The Kowloon Canton Railway Corporation (KCRC) constructed the the 7.4km Lok Ma Chau Spurline section of the rail crossing between Hong Kong SAR and Mainland China . The design and build contract, ‘LBD201 – Sheung Shui to Chau Tau Tunnels’ forms part of the Spurline and comprises the design and construction of 3.6km of 8.75m excavated diameter twin bored tunnels and approximately 1.4km of cut-and-cover approach tunnels and associated structures.
This case study focuses on the back analysis of the particularly challenging East Approach cut-and-cover tunnels section of the project, which has recently been completed. The results of the back analysis showed the ground stiffness to be consistent with other published data.
How Oasys proved invaluable
Ove Arup and Partners Hong Kong Ltd were commissioned by DJV to carry out the detailed design.
The construction and monitoring method used to build the 700m long section of cut-and-cover tunnels to the north of Sheung Shui station has been described in detail by Storry et al (2005). It involved excavations of up to 14m deep and 20m wide, within 1.5m of the live KCRC East Rail mainlines and within 1m of the Dongjiang Watermains, which supply Hong Kong’s potable water from China. Control of ground movements was critical to minimise disruption.
The East Approach cut-and-cover tunnels were constructed within restricted land boundaries and could not impact on the operation of the existing mainline. The final design required two singlebox cut-and-cover tunnels to be constructed side-by-side, both at different levels, ramping down into the main bored tunnels section.
The full length of the East Approach cut-and-cover tunnels was split into sections to facilitate construction. These were formed within temporary sheet-pile wall box excavations varying from 8m to 20m in width. The figure below shows one of the strutted sheet-pile excavations under construction sandwiched between the live railway and the watermains.
The system of monitoring instrumentation was a key component in satisfying the railway operator and Water Supplies Department (WSD) of the robustness of the design and the suitability of the construction methods. The instrumentation included:
- Ground deformation monitoring points on adjacent existing structures and utilities sensitive to movement;
- Piezometers to monitor ground water levels around the excavations;
- Inclinometers (installed within steel tubes that were welded and driven together with the sheet-piles) to monitor deflection of the temporary retaining walls; and
- Real-time monitoring of the existing and diverted East Rail tracks.
The design of the retaining walls and the strutting sequence was done using the OASYS Frew software, which outputs the lateral displacement of the pile face. To convert this into vertical and lateral movements behind the wall, the recommendations of CIRIA Report C580, on the soil deformation analysis and radius of influence were adopted.
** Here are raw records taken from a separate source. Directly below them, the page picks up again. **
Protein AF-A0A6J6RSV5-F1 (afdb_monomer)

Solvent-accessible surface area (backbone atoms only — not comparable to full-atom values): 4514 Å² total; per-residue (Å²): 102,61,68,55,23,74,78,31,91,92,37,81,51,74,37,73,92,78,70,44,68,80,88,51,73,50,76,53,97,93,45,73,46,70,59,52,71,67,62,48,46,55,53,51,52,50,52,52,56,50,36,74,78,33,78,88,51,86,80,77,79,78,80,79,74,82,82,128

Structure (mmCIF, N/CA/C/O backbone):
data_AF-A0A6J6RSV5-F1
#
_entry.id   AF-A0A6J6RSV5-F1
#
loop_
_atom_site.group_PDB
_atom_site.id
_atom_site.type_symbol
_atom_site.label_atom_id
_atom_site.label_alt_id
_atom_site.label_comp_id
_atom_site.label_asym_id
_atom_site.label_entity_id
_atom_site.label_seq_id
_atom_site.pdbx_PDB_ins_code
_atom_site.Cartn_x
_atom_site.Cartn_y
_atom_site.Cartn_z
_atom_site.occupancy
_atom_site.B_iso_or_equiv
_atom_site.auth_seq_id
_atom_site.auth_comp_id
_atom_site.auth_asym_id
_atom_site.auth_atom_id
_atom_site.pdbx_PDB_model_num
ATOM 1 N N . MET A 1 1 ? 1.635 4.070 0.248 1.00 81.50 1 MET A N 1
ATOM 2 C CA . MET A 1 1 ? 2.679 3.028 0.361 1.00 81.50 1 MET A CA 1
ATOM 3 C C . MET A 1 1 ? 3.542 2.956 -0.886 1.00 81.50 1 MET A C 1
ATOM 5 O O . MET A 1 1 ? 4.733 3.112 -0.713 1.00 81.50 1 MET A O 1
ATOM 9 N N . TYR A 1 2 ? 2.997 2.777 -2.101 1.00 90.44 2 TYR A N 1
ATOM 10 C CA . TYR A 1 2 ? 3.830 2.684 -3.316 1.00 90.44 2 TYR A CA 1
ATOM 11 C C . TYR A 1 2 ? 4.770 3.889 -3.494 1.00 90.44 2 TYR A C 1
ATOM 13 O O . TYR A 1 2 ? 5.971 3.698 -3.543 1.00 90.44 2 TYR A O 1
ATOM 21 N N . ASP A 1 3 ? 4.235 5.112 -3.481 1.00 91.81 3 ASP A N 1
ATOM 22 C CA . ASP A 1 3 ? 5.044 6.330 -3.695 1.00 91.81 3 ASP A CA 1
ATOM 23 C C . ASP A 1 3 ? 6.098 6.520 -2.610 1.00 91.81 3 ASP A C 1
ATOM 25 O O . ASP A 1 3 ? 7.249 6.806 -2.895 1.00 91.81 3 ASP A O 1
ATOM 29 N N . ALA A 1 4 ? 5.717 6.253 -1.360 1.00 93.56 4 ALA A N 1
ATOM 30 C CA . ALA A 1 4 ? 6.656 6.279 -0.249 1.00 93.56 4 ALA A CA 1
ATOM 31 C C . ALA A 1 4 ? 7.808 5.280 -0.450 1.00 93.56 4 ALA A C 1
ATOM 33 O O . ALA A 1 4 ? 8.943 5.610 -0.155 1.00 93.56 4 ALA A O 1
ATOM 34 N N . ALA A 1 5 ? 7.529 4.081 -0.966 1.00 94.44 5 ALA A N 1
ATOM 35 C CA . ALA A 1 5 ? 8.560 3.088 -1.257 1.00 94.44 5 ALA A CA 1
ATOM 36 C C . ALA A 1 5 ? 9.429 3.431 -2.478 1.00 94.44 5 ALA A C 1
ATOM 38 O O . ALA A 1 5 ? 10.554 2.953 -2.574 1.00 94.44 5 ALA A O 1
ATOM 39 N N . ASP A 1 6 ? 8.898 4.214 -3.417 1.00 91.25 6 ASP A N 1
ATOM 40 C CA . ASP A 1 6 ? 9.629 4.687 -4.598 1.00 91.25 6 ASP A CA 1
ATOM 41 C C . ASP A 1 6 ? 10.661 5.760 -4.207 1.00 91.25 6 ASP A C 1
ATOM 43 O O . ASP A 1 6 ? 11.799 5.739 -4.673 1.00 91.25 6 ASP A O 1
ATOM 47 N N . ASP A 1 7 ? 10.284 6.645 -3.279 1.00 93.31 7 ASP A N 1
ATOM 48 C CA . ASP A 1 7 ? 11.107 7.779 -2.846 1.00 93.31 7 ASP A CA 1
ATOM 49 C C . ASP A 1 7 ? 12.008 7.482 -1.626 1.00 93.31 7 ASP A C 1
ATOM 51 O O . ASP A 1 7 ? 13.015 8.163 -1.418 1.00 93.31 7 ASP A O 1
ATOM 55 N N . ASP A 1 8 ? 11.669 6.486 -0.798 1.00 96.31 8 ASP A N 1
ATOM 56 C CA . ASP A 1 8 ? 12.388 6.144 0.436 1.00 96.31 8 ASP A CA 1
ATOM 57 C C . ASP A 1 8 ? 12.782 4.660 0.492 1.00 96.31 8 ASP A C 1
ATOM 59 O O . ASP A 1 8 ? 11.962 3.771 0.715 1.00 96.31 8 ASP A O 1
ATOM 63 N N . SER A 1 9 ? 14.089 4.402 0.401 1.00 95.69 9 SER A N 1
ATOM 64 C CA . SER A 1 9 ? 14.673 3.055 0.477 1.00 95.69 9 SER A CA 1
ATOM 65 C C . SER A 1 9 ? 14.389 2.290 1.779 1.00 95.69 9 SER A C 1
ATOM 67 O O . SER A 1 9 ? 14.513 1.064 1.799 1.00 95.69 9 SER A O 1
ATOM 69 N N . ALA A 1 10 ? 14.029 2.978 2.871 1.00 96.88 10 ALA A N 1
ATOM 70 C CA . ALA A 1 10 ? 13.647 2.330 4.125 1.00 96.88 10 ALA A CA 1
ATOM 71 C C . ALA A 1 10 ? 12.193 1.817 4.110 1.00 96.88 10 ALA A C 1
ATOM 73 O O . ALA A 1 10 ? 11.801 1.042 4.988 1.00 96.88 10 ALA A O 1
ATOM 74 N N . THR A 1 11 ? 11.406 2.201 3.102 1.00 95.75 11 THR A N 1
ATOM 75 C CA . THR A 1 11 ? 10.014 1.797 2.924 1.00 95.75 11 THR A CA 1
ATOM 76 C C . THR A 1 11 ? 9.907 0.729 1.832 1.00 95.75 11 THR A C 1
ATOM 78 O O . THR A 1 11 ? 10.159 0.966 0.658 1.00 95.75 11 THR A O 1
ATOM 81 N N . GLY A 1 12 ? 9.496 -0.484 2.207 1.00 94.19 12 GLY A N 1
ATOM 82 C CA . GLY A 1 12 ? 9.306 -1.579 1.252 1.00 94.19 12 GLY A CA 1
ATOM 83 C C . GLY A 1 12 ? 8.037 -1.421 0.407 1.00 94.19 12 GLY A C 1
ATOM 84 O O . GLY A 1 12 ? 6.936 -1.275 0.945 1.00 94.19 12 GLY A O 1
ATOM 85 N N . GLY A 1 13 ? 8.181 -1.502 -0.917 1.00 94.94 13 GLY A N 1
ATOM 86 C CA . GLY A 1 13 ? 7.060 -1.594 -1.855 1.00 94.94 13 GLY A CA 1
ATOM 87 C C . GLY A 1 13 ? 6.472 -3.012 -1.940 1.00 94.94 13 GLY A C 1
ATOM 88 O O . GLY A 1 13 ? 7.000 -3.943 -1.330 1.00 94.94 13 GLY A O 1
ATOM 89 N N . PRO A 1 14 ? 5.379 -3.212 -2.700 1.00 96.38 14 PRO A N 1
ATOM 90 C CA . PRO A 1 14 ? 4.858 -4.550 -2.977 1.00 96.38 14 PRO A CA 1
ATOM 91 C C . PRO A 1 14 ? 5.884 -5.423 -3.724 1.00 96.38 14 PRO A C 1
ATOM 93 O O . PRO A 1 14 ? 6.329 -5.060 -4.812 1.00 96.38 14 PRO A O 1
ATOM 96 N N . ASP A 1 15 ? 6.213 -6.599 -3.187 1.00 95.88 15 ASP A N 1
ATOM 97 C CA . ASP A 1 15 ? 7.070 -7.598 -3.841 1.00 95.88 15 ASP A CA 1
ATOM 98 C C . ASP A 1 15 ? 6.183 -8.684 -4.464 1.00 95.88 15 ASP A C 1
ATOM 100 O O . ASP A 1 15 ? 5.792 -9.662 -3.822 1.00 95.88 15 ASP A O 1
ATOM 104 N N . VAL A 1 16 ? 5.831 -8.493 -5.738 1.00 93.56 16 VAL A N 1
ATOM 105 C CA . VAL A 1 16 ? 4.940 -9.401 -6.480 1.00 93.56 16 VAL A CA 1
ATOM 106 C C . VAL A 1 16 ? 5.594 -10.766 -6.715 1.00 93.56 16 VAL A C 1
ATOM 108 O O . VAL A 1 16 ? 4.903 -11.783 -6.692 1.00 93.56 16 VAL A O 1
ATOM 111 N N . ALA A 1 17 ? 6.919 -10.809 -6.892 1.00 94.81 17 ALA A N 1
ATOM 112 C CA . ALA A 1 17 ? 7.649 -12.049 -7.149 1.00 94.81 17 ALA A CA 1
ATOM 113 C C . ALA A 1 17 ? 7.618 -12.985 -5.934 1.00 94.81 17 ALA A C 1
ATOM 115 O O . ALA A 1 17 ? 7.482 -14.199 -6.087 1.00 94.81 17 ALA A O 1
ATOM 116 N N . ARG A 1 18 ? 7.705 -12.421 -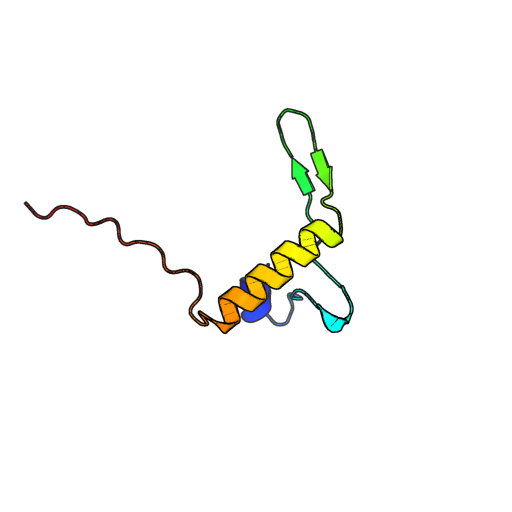4.725 1.00 97.19 18 ARG A N 1
ATOM 117 C CA . ARG A 1 18 ? 7.620 -13.170 -3.462 1.00 97.19 18 ARG A CA 1
ATOM 118 C C . ARG A 1 18 ? 6.228 -13.167 -2.832 1.00 97.19 18 ARG A C 1
ATOM 120 O O . ARG A 1 18 ? 6.049 -13.792 -1.791 1.00 97.19 18 ARG A O 1
ATOM 127 N N . ARG A 1 19 ? 5.253 -12.490 -3.450 1.00 96.19 19 ARG A N 1
ATOM 128 C CA . ARG A 1 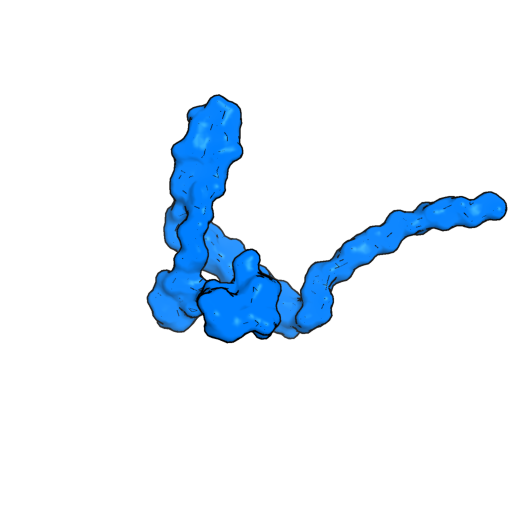19 ? 3.903 -12.252 -2.910 1.00 96.19 19 ARG A CA 1
ATOM 129 C C . ARG A 1 19 ? 3.906 -11.621 -1.508 1.00 96.19 19 ARG A C 1
ATOM 131 O O . ARG A 1 19 ? 3.173 -12.060 -0.623 1.00 96.19 19 ARG A O 1
ATOM 138 N N . ILE A 1 20 ? 4.720 -10.592 -1.299 1.00 97.19 20 ILE A N 1
ATOM 139 C CA . ILE A 1 20 ? 4.750 -9.837 -0.040 1.00 97.19 20 ILE A CA 1
ATOM 140 C C . ILE A 1 20 ? 4.084 -8.480 -0.276 1.00 97.19 20 ILE A C 1
ATOM 142 O O . ILE A 1 20 ? 4.516 -7.700 -1.124 1.00 97.19 20 ILE A O 1
ATOM 146 N N . PHE A 1 21 ? 3.021 -8.203 0.478 1.00 97.00 21 PHE A N 1
ATOM 147 C CA . PHE A 1 21 ? 2.152 -7.038 0.298 1.00 97.00 21 PHE A CA 1
ATOM 148 C C . PHE A 1 21 ? 1.955 -6.281 1.622 1.00 97.00 21 PHE A C 1
ATOM 150 O O . PHE A 1 21 ? 2.094 -6.877 2.695 1.00 97.00 21 PHE A O 1
ATOM 157 N N . PRO A 1 22 ? 1.609 -4.980 1.588 1.00 96.94 22 PRO A N 1
ATOM 158 C CA . PRO A 1 22 ? 1.255 -4.250 2.801 1.00 96.94 22 PRO A CA 1
ATOM 159 C C . PRO A 1 22 ? 0.011 -4.853 3.466 1.00 96.94 22 PRO A C 1
ATOM 161 O O . PRO A 1 22 ? -0.930 -5.273 2.800 1.00 96.94 22 PRO A O 1
ATOM 164 N N . THR A 1 23 ? -0.041 -4.850 4.797 1.00 97.06 23 THR A N 1
ATOM 165 C CA . THR A 1 23 ? -1.267 -5.231 5.513 1.00 97.06 23 THR A CA 1
ATOM 166 C C . THR A 1 23 ? -2.238 -4.056 5.553 1.00 97.06 23 THR A C 1
ATOM 168 O O . THR A 1 23 ? -1.873 -2.963 5.981 1.00 97.06 23 THR A O 1
ATOM 171 N N . VAL A 1 24 ? -3.489 -4.292 5.154 1.00 97.88 24 VAL A N 1
ATOM 172 C CA . VAL A 1 24 ? -4.535 -3.262 5.094 1.00 97.88 24 VAL A CA 1
ATOM 173 C C . VAL A 1 24 ? -5.733 -3.683 5.938 1.00 97.88 24 VAL A C 1
ATOM 175 O O . VAL A 1 24 ? -6.200 -4.817 5.844 1.00 97.88 24 VAL A O 1
ATOM 178 N N . HIS A 1 25 ? -6.241 -2.757 6.749 1.00 98.19 25 HIS A N 1
ATOM 179 C CA . HIS A 1 25 ? -7.512 -2.897 7.453 1.00 98.19 25 HIS A CA 1
ATOM 180 C C . HIS A 1 25 ? -8.476 -1.816 6.975 1.00 98.19 25 HIS A C 1
ATOM 182 O O . HIS A 1 25 ? -8.082 -0.664 6.802 1.00 98.19 25 HIS A O 1
ATOM 188 N N . VAL A 1 26 ? -9.736 -2.193 6.782 1.00 98.12 26 VAL A N 1
ATOM 189 C CA . VAL A 1 26 ? -10.831 -1.276 6.466 1.00 98.12 26 VAL A CA 1
ATOM 190 C C . VAL A 1 26 ? -11.739 -1.210 7.680 1.00 98.12 26 VAL A C 1
ATOM 192 O O . VAL A 1 26 ? -12.170 -2.247 8.183 1.00 98.12 26 VAL A O 1
ATOM 195 N N . ILE A 1 27 ? -12.005 0.005 8.150 1.00 98.19 27 ILE A N 1
ATOM 196 C CA . ILE A 1 27 ? -12.867 0.275 9.299 1.00 98.19 27 ILE A CA 1
ATOM 197 C C . ILE A 1 27 ? -14.067 1.075 8.802 1.00 98.19 27 ILE A C 1
ATOM 199 O O . ILE A 1 27 ? -13.911 2.102 8.146 1.00 98.19 27 ILE A O 1
ATOM 203 N N . THR A 1 28 ? -15.255 0.569 9.106 1.00 97.88 28 THR A N 1
ATOM 204 C CA . THR A 1 28 ? -16.563 1.118 8.725 1.00 97.88 28 THR A CA 1
ATOM 205 C C . THR A 1 28 ? -17.450 1.251 9.963 1.00 97.88 28 THR A C 1
ATOM 207 O O . THR A 1 28 ? -17.037 0.866 11.060 1.00 97.88 28 THR A O 1
ATOM 210 N N . ALA A 1 29 ? -18.668 1.779 9.809 1.00 98.12 29 ALA A N 1
ATOM 211 C CA . ALA A 1 29 ? -19.633 1.845 10.910 1.00 98.12 29 ALA A CA 1
ATOM 212 C C . ALA A 1 29 ? -20.031 0.443 11.413 1.00 98.12 29 ALA A C 1
ATOM 214 O O . ALA A 1 29 ? -20.351 0.264 12.584 1.00 98.12 29 ALA A O 1
ATOM 215 N N . GLU A 1 30 ? -19.946 -0.557 10.538 1.00 97.38 30 GLU A N 1
ATOM 216 C CA . GLU A 1 30 ? -20.241 -1.964 10.798 1.00 97.38 30 GLU A CA 1
ATOM 217 C C . GLU A 1 30 ? -19.078 -2.696 11.492 1.00 97.38 30 GLU A C 1
ATOM 219 O O . GLU A 1 30 ? -19.217 -3.850 11.896 1.00 97.38 30 GLU A O 1
ATOM 224 N N . GLY A 1 31 ? -17.927 -2.032 11.649 1.00 98.00 31 GLY A N 1
ATOM 225 C CA . GLY A 1 31 ? -16.726 -2.574 12.276 1.00 98.00 31 GLY A CA 1
ATOM 226 C C . GLY A 1 31 ? -15.514 -2.621 11.346 1.00 98.00 31 GLY A C 1
ATOM 227 O O . GLY A 1 31 ? -15.498 -2.037 10.258 1.00 98.00 31 GLY A O 1
ATOM 228 N N . GLY A 1 32 ? -14.458 -3.293 11.815 1.00 98.00 32 GLY A N 1
ATOM 229 C CA . GLY A 1 32 ? -13.172 -3.401 11.126 1.00 98.00 32 GLY A CA 1
ATOM 230 C C . GLY A 1 32 ? -12.885 -4.804 10.598 1.00 98.00 32 GLY A C 1
ATOM 231 O O . GLY A 1 32 ? -13.114 -5.790 11.296 1.00 98.00 32 GLY A O 1
ATOM 232 N N . ARG A 1 33 ? -12.318 -4.895 9.390 1.00 97.81 33 ARG A N 1
ATOM 233 C CA . ARG A 1 33 ? -11.785 -6.145 8.826 1.00 97.81 33 ARG A CA 1
ATOM 234 C C . ARG A 1 33 ? -10.414 -5.942 8.193 1.00 97.81 33 ARG A C 1
ATOM 236 O O . ARG A 1 33 ? -10.143 -4.893 7.611 1.00 97.81 33 ARG A O 1
ATOM 243 N N . ARG A 1 34 ? -9.569 -6.972 8.247 1.00 98.19 34 ARG A N 1
ATOM 244 C CA . ARG A 1 34 ? -8.352 -7.056 7.427 1.00 98.19 34 ARG A CA 1
ATOM 245 C C . ARG A 1 34 ? -8.746 -7.416 5.992 1.00 98.19 34 ARG A C 1
ATOM 247 O O . ARG A 1 34 ? -9.611 -8.271 5.797 1.00 98.19 34 ARG A O 1
ATOM 254 N N . LEU A 1 35 ? -8.132 -6.774 5.002 1.00 98.31 35 LEU A N 1
ATOM 255 C CA . LEU A 1 35 ? -8.217 -7.241 3.617 1.00 98.31 35 LEU A CA 1
ATOM 256 C C . LEU A 1 35 ? -7.394 -8.522 3.464 1.00 98.31 35 LEU A C 1
ATOM 258 O O . LEU A 1 35 ? -6.319 -8.650 4.053 1.00 98.31 35 LEU A O 1
ATOM 262 N N . SER A 1 36 ? -7.898 -9.474 2.688 1.00 98.06 36 SER A N 1
ATOM 263 C CA . SER A 1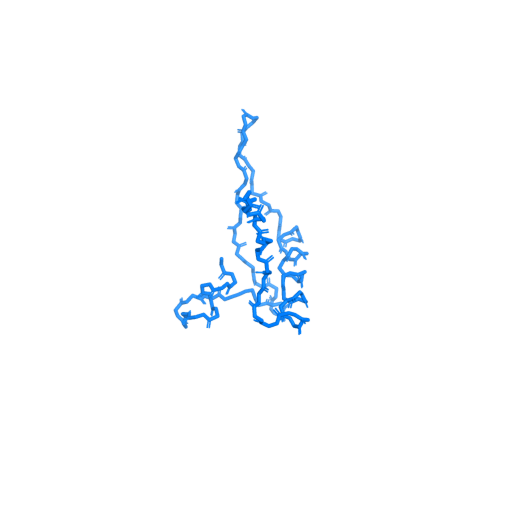 36 ? -7.133 -10.667 2.329 1.00 98.06 36 SER A CA 1
ATOM 264 C C . SER A 1 36 ? -5.902 -10.298 1.499 1.00 98.06 36 SER A C 1
ATOM 266 O O . SER A 1 36 ? -5.881 -9.280 0.802 1.00 98.06 36 SER A O 1
ATOM 268 N N . ASP A 1 37 ? -4.876 -11.144 1.548 1.00 97.44 37 ASP A N 1
ATOM 269 C CA . ASP A 1 37 ? -3.653 -10.914 0.778 1.00 97.44 37 ASP A CA 1
ATOM 270 C C . ASP A 1 37 ? -3.945 -10.874 -0.733 1.00 97.44 37 ASP A C 1
ATOM 272 O O . ASP A 1 37 ? -3.318 -10.099 -1.446 1.00 97.44 37 ASP A O 1
ATOM 276 N N . ASP A 1 38 ? -4.937 -11.634 -1.214 1.00 97.81 38 ASP A N 1
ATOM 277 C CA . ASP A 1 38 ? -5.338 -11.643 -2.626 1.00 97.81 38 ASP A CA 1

The effect on the groundwater was estimated using seepage analysis. Assumptions on the ground movement profile were verified using two-dimensional finite element computations undertaken in OASYS Safe.
Ground movement predictions were carried out based on free field predictions of movement. Structural stiffness was not considered when assessing building, structure and utility movements, so these predictions were considered conservative.
Back Analysis – Comparison to Ground Monitoring Data
Inclinometer monitoring of the sheet-pile wall confirmed that the displacements of the retaining walls were well within those predicted by the design.
Back analysis was carried out based on the observed wall deflections to determine the actual ground stiffness.
The construction sequence at these sections can be summarised as follows:
- Install temporary sheet-pile walls and conduct pumping test to demonstrate water-tightness of the cofferdam;
- Excavate and install temporary top strut, S1;
- Excavate and install temporary lower strut, S2;
- Excavate to the final excavation level and install base slab and lower wall;
- Remove strut S2, and construct the remaining wall and roof slab of the permanent tunnel structure; and
- Remove strut S1.
A comparison of the predicated and actual wall movements are shown.
It can be noted that the actual wall deflections were less than those predicted during design. This is considered to be due to the adoption of conservative soil parameters, actual ground water levels about 0.5m below the design water levels and live loads from the trains not being permanently applied.
Back analysis was carried out by enhancing the soil stiffnesses to obtain a best fit of the wall deflection profile. Corresponding wall deflections are shown below for steps taken to ‘match’ the measured wall deflections, which can be summarised as follows:
Step 0: Use actual ground water levels and ignoring live loads from trains.
Step 1: Increase stiffness of CDV to 4N.
Step 2: Increase stiffness of coarse alluvium to 4N.
Step 3: Increase stiffness of fill to 1.5N.
A detailed discussion of the back analyses is available in the Pan et al paper.
In general, the back-analysed stiffness values compare favourably with case histories of other excavation projects in Hong Kong.
As for the effects of wall friction, this is dependent on the condition of the sheet-pile and the method of installation. The back analysis demonstrates that the wall friction could lie between 0.5 and1.0 Æ’.
The LDB201 East Approach cut-and-cover tunnels have been successfully constructed within a narrow strip of land 1.5m from a live railway and 1m from one of Hong Kong’s primary water supplies.